Supplied data below:

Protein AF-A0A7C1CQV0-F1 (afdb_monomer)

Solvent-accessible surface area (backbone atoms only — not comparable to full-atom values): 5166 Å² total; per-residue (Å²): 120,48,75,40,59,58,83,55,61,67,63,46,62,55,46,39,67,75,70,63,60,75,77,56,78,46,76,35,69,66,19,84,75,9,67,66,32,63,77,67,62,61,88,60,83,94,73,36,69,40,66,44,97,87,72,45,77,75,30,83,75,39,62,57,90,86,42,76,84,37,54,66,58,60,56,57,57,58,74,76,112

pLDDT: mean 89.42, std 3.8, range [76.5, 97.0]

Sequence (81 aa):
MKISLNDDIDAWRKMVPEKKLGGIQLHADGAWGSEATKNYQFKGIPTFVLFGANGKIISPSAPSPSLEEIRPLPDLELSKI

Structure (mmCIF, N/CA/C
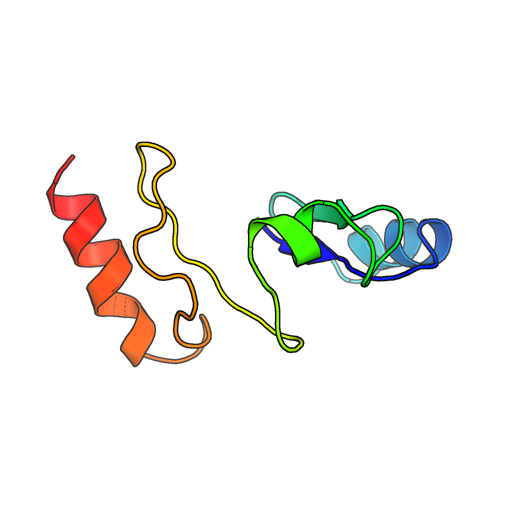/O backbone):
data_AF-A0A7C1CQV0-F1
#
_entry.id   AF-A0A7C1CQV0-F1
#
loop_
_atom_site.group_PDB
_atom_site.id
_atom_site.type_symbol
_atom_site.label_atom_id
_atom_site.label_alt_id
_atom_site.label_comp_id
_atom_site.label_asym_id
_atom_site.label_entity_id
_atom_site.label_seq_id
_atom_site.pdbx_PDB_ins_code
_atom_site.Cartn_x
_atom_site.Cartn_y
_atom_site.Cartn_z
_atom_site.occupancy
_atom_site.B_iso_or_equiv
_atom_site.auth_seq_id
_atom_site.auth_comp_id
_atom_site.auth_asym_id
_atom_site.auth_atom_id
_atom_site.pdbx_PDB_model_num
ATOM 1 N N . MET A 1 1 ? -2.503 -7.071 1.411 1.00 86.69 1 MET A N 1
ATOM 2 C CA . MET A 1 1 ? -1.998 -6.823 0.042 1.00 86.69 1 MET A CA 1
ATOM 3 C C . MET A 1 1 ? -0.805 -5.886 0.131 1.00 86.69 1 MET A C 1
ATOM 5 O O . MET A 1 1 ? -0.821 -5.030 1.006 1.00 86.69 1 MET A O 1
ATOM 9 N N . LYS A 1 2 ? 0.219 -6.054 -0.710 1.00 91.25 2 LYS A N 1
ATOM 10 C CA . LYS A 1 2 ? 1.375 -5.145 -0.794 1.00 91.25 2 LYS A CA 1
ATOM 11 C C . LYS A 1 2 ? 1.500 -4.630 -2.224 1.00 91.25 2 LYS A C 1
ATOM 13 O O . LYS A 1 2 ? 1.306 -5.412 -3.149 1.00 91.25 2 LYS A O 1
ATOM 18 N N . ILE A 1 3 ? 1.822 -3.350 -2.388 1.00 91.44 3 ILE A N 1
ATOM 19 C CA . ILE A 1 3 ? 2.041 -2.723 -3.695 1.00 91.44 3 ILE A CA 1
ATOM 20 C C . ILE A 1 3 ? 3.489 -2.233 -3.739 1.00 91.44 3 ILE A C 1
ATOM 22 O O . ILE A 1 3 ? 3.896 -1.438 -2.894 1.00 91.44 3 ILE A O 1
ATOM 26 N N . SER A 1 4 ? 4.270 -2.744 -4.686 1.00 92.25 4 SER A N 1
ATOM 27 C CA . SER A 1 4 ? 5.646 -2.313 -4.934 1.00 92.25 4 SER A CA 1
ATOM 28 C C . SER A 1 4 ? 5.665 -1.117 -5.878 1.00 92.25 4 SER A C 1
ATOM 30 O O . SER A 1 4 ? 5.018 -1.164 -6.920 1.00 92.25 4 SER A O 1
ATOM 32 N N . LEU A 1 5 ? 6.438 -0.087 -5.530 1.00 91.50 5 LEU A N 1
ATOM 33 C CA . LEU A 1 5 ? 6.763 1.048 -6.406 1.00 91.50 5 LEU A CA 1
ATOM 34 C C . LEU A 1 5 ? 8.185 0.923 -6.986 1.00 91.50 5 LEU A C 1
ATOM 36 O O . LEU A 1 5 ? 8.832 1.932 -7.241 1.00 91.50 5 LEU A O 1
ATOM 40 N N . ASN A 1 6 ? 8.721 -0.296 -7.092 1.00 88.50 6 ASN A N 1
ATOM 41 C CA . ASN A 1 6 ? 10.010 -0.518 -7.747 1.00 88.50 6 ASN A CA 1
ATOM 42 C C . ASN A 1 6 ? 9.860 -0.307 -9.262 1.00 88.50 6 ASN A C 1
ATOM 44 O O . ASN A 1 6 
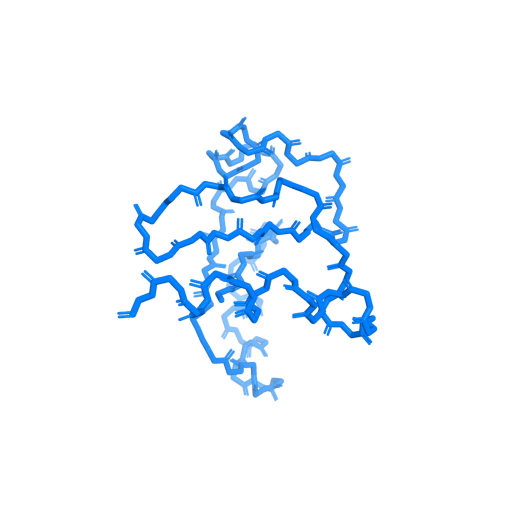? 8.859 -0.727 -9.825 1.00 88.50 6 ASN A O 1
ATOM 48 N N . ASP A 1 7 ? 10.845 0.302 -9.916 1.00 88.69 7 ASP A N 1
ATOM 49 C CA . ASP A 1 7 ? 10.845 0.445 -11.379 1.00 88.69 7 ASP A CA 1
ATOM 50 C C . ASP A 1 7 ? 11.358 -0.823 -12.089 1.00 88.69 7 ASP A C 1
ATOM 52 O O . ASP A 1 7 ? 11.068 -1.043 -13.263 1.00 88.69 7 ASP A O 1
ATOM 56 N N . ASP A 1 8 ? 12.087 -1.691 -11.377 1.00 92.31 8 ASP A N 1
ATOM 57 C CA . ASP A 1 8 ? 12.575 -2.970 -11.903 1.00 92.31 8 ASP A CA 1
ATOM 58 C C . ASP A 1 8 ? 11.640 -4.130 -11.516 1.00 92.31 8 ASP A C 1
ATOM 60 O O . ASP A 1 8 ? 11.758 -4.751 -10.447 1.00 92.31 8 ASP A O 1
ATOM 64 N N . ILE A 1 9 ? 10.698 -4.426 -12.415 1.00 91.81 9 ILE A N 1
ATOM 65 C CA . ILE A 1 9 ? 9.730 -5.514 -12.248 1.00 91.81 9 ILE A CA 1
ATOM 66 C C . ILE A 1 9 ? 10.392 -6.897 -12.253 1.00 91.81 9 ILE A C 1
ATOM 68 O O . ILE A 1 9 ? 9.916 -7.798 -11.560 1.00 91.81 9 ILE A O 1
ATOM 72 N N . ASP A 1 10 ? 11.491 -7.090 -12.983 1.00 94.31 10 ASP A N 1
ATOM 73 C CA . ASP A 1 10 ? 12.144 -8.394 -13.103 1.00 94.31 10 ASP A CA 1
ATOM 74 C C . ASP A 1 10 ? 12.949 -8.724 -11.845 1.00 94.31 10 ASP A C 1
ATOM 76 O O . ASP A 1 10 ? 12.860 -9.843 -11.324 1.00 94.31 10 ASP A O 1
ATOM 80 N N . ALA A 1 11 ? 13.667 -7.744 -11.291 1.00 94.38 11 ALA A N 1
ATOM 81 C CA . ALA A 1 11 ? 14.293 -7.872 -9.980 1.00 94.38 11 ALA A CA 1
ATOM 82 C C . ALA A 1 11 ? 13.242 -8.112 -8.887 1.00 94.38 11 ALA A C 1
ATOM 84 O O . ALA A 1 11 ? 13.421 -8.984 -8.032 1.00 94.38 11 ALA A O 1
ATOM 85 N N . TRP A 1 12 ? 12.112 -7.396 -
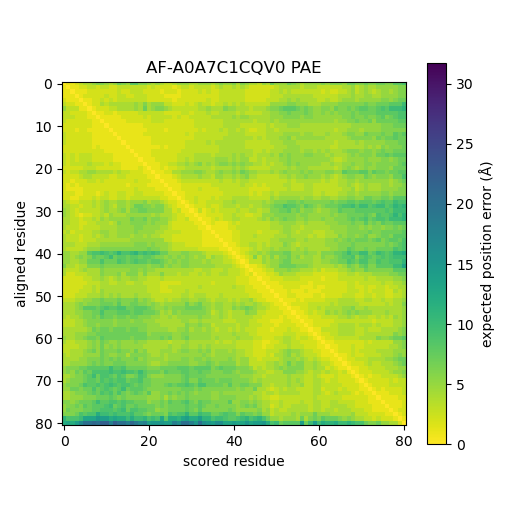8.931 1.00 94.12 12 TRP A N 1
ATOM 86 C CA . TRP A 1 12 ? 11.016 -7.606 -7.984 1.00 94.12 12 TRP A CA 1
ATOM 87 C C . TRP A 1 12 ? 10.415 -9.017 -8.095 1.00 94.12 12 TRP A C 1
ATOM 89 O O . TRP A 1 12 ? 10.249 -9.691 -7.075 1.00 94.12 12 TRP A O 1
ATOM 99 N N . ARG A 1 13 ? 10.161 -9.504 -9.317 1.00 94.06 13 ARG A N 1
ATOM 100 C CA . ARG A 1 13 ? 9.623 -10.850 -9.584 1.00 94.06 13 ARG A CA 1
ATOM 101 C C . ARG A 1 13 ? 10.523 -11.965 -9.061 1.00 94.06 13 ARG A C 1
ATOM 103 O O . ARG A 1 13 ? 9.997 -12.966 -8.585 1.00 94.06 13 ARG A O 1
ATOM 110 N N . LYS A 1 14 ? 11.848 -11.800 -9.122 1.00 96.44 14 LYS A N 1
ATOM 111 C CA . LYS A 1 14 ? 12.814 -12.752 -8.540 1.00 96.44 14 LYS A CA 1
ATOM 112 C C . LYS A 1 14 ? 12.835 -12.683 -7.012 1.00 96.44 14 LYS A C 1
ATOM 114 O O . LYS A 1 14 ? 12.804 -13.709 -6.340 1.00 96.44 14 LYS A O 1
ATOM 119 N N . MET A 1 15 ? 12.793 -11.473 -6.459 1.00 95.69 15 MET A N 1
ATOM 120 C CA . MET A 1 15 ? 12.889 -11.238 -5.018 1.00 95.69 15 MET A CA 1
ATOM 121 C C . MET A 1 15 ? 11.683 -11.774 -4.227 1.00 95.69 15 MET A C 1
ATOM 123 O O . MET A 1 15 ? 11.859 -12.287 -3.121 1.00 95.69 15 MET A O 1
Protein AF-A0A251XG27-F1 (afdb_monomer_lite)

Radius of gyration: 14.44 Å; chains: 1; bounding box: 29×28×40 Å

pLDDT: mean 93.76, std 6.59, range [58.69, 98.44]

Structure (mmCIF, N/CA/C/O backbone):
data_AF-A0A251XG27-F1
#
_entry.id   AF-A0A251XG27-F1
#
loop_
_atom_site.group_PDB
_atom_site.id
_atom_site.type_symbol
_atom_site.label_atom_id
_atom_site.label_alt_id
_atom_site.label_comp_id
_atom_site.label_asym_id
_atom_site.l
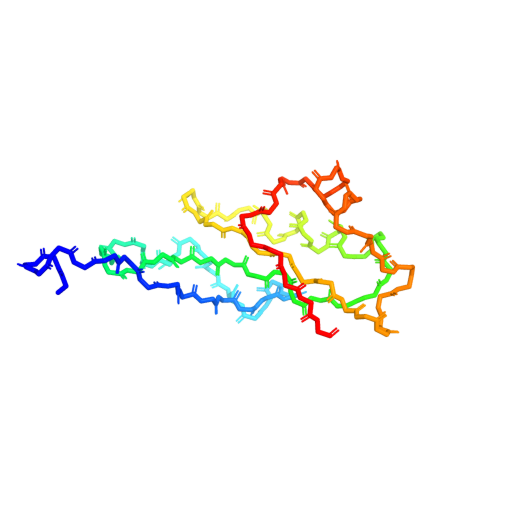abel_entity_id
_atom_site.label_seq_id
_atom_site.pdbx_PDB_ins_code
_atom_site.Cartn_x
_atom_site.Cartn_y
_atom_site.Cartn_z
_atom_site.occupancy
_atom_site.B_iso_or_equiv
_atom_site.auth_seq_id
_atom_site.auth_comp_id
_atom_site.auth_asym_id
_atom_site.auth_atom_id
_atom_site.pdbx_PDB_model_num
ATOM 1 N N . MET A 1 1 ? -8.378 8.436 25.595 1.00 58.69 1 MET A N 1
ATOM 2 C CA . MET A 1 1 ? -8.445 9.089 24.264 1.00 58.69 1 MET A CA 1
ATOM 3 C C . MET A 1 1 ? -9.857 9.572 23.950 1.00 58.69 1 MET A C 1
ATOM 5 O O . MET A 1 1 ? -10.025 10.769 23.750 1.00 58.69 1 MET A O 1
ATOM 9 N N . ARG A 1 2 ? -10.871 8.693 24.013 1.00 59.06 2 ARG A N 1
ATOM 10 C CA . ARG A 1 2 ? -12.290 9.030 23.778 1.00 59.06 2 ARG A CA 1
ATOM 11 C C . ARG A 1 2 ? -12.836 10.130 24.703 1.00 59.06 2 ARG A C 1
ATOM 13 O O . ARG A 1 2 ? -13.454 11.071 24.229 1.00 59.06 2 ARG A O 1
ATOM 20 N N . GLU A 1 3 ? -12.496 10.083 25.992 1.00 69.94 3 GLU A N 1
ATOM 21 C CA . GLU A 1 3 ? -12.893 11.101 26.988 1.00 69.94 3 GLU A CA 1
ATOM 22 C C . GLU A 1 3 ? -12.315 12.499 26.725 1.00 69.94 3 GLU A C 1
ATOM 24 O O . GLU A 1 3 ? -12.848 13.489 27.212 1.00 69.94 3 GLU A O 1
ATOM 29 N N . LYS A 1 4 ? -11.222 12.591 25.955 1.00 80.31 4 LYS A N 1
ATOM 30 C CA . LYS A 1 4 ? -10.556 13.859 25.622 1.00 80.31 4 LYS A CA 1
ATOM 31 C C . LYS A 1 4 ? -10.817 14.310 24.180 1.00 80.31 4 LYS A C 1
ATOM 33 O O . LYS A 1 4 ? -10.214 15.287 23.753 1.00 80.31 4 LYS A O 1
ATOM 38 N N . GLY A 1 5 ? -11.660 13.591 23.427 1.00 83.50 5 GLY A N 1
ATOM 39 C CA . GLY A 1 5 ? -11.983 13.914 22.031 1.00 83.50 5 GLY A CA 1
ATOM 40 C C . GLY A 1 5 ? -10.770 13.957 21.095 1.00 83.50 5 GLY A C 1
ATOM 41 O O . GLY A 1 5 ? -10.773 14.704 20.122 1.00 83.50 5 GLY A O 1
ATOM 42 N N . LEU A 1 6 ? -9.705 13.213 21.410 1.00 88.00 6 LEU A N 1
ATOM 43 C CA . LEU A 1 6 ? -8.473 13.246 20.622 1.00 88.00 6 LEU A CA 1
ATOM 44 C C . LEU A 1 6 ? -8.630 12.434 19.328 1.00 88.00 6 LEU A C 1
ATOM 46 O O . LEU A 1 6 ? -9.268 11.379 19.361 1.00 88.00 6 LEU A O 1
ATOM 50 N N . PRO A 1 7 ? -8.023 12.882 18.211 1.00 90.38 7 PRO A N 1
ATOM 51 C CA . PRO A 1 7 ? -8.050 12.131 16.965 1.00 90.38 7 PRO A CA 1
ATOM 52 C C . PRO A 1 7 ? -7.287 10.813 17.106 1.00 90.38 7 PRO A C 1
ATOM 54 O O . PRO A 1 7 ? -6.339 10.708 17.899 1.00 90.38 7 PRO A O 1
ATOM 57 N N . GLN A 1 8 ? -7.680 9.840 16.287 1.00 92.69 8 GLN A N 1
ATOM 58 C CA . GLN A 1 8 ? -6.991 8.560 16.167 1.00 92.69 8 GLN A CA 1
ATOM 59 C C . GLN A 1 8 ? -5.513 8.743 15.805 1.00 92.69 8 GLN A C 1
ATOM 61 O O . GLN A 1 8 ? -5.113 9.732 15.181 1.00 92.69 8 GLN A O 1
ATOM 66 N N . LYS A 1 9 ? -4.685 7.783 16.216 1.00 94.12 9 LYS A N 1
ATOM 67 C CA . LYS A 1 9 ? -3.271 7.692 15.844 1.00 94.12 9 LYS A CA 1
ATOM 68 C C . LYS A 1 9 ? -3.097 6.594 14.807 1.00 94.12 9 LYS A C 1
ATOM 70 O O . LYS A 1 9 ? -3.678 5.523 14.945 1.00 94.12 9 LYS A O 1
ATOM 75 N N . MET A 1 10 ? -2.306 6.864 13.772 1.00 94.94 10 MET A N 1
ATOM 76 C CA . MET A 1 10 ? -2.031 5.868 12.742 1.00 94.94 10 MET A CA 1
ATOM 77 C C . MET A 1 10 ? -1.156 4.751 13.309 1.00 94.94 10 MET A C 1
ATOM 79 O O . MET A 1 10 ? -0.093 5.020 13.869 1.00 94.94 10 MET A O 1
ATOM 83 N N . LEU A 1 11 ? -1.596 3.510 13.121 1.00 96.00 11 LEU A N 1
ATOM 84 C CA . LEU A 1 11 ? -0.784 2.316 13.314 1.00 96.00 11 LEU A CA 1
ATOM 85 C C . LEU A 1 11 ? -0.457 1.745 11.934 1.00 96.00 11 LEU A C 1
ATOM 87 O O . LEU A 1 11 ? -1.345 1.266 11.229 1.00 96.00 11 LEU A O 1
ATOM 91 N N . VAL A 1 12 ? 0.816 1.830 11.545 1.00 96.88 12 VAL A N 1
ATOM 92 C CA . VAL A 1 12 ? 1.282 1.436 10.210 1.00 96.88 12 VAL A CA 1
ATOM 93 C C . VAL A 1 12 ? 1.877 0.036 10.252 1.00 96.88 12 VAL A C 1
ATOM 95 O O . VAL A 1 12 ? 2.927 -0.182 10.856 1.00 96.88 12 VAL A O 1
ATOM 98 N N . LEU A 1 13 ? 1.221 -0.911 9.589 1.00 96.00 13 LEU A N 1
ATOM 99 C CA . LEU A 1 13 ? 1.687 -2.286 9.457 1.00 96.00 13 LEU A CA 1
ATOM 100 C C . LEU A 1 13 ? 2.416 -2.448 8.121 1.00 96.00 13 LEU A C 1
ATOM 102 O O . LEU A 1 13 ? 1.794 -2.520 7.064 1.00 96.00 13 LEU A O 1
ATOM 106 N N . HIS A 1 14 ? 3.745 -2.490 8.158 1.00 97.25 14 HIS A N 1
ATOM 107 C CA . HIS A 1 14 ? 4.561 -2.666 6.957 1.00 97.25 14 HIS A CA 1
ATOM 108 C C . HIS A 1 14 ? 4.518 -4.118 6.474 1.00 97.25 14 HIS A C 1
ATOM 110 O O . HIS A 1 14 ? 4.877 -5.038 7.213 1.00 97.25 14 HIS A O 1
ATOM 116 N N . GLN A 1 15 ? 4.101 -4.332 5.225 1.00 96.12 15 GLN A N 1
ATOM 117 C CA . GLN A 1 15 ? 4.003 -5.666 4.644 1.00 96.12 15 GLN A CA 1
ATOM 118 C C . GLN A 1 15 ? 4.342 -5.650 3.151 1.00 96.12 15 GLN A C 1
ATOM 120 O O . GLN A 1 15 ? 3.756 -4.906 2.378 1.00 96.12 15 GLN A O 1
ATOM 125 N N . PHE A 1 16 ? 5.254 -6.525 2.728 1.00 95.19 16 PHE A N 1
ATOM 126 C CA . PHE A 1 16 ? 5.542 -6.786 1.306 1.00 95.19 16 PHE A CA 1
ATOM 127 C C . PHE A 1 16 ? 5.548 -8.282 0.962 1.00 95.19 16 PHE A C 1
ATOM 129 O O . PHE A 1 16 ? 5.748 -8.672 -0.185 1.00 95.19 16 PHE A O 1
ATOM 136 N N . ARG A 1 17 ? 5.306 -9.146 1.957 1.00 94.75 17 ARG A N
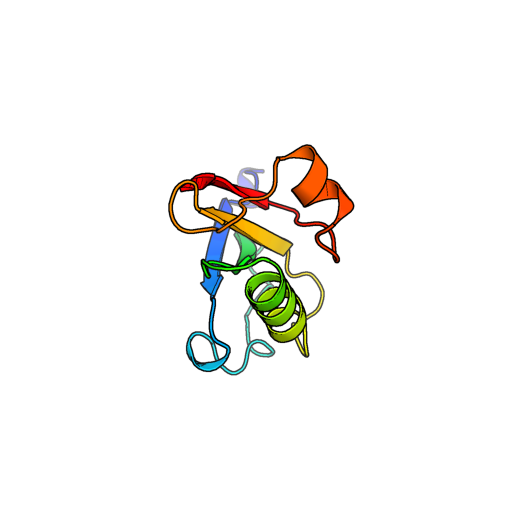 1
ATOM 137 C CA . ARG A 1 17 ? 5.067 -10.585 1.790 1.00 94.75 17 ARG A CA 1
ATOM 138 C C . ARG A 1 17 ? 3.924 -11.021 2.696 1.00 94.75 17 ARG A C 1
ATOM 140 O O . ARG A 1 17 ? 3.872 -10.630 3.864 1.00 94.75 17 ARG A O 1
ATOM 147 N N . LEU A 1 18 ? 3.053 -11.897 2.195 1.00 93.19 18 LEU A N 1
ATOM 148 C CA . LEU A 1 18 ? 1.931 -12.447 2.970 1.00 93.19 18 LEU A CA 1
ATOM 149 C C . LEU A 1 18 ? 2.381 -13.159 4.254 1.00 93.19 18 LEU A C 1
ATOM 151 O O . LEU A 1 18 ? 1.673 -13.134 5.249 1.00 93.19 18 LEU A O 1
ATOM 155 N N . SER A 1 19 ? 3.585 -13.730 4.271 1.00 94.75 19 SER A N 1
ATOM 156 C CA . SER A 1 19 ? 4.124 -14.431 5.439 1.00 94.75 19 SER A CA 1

End of Supplied data.

• What this task involves
In the material above, find every line with the word "mmCIF" and show it.

• Task output
Structure (mmCIF, N/CA/C
Structure (mmCIF, N/CA/C/O backbone):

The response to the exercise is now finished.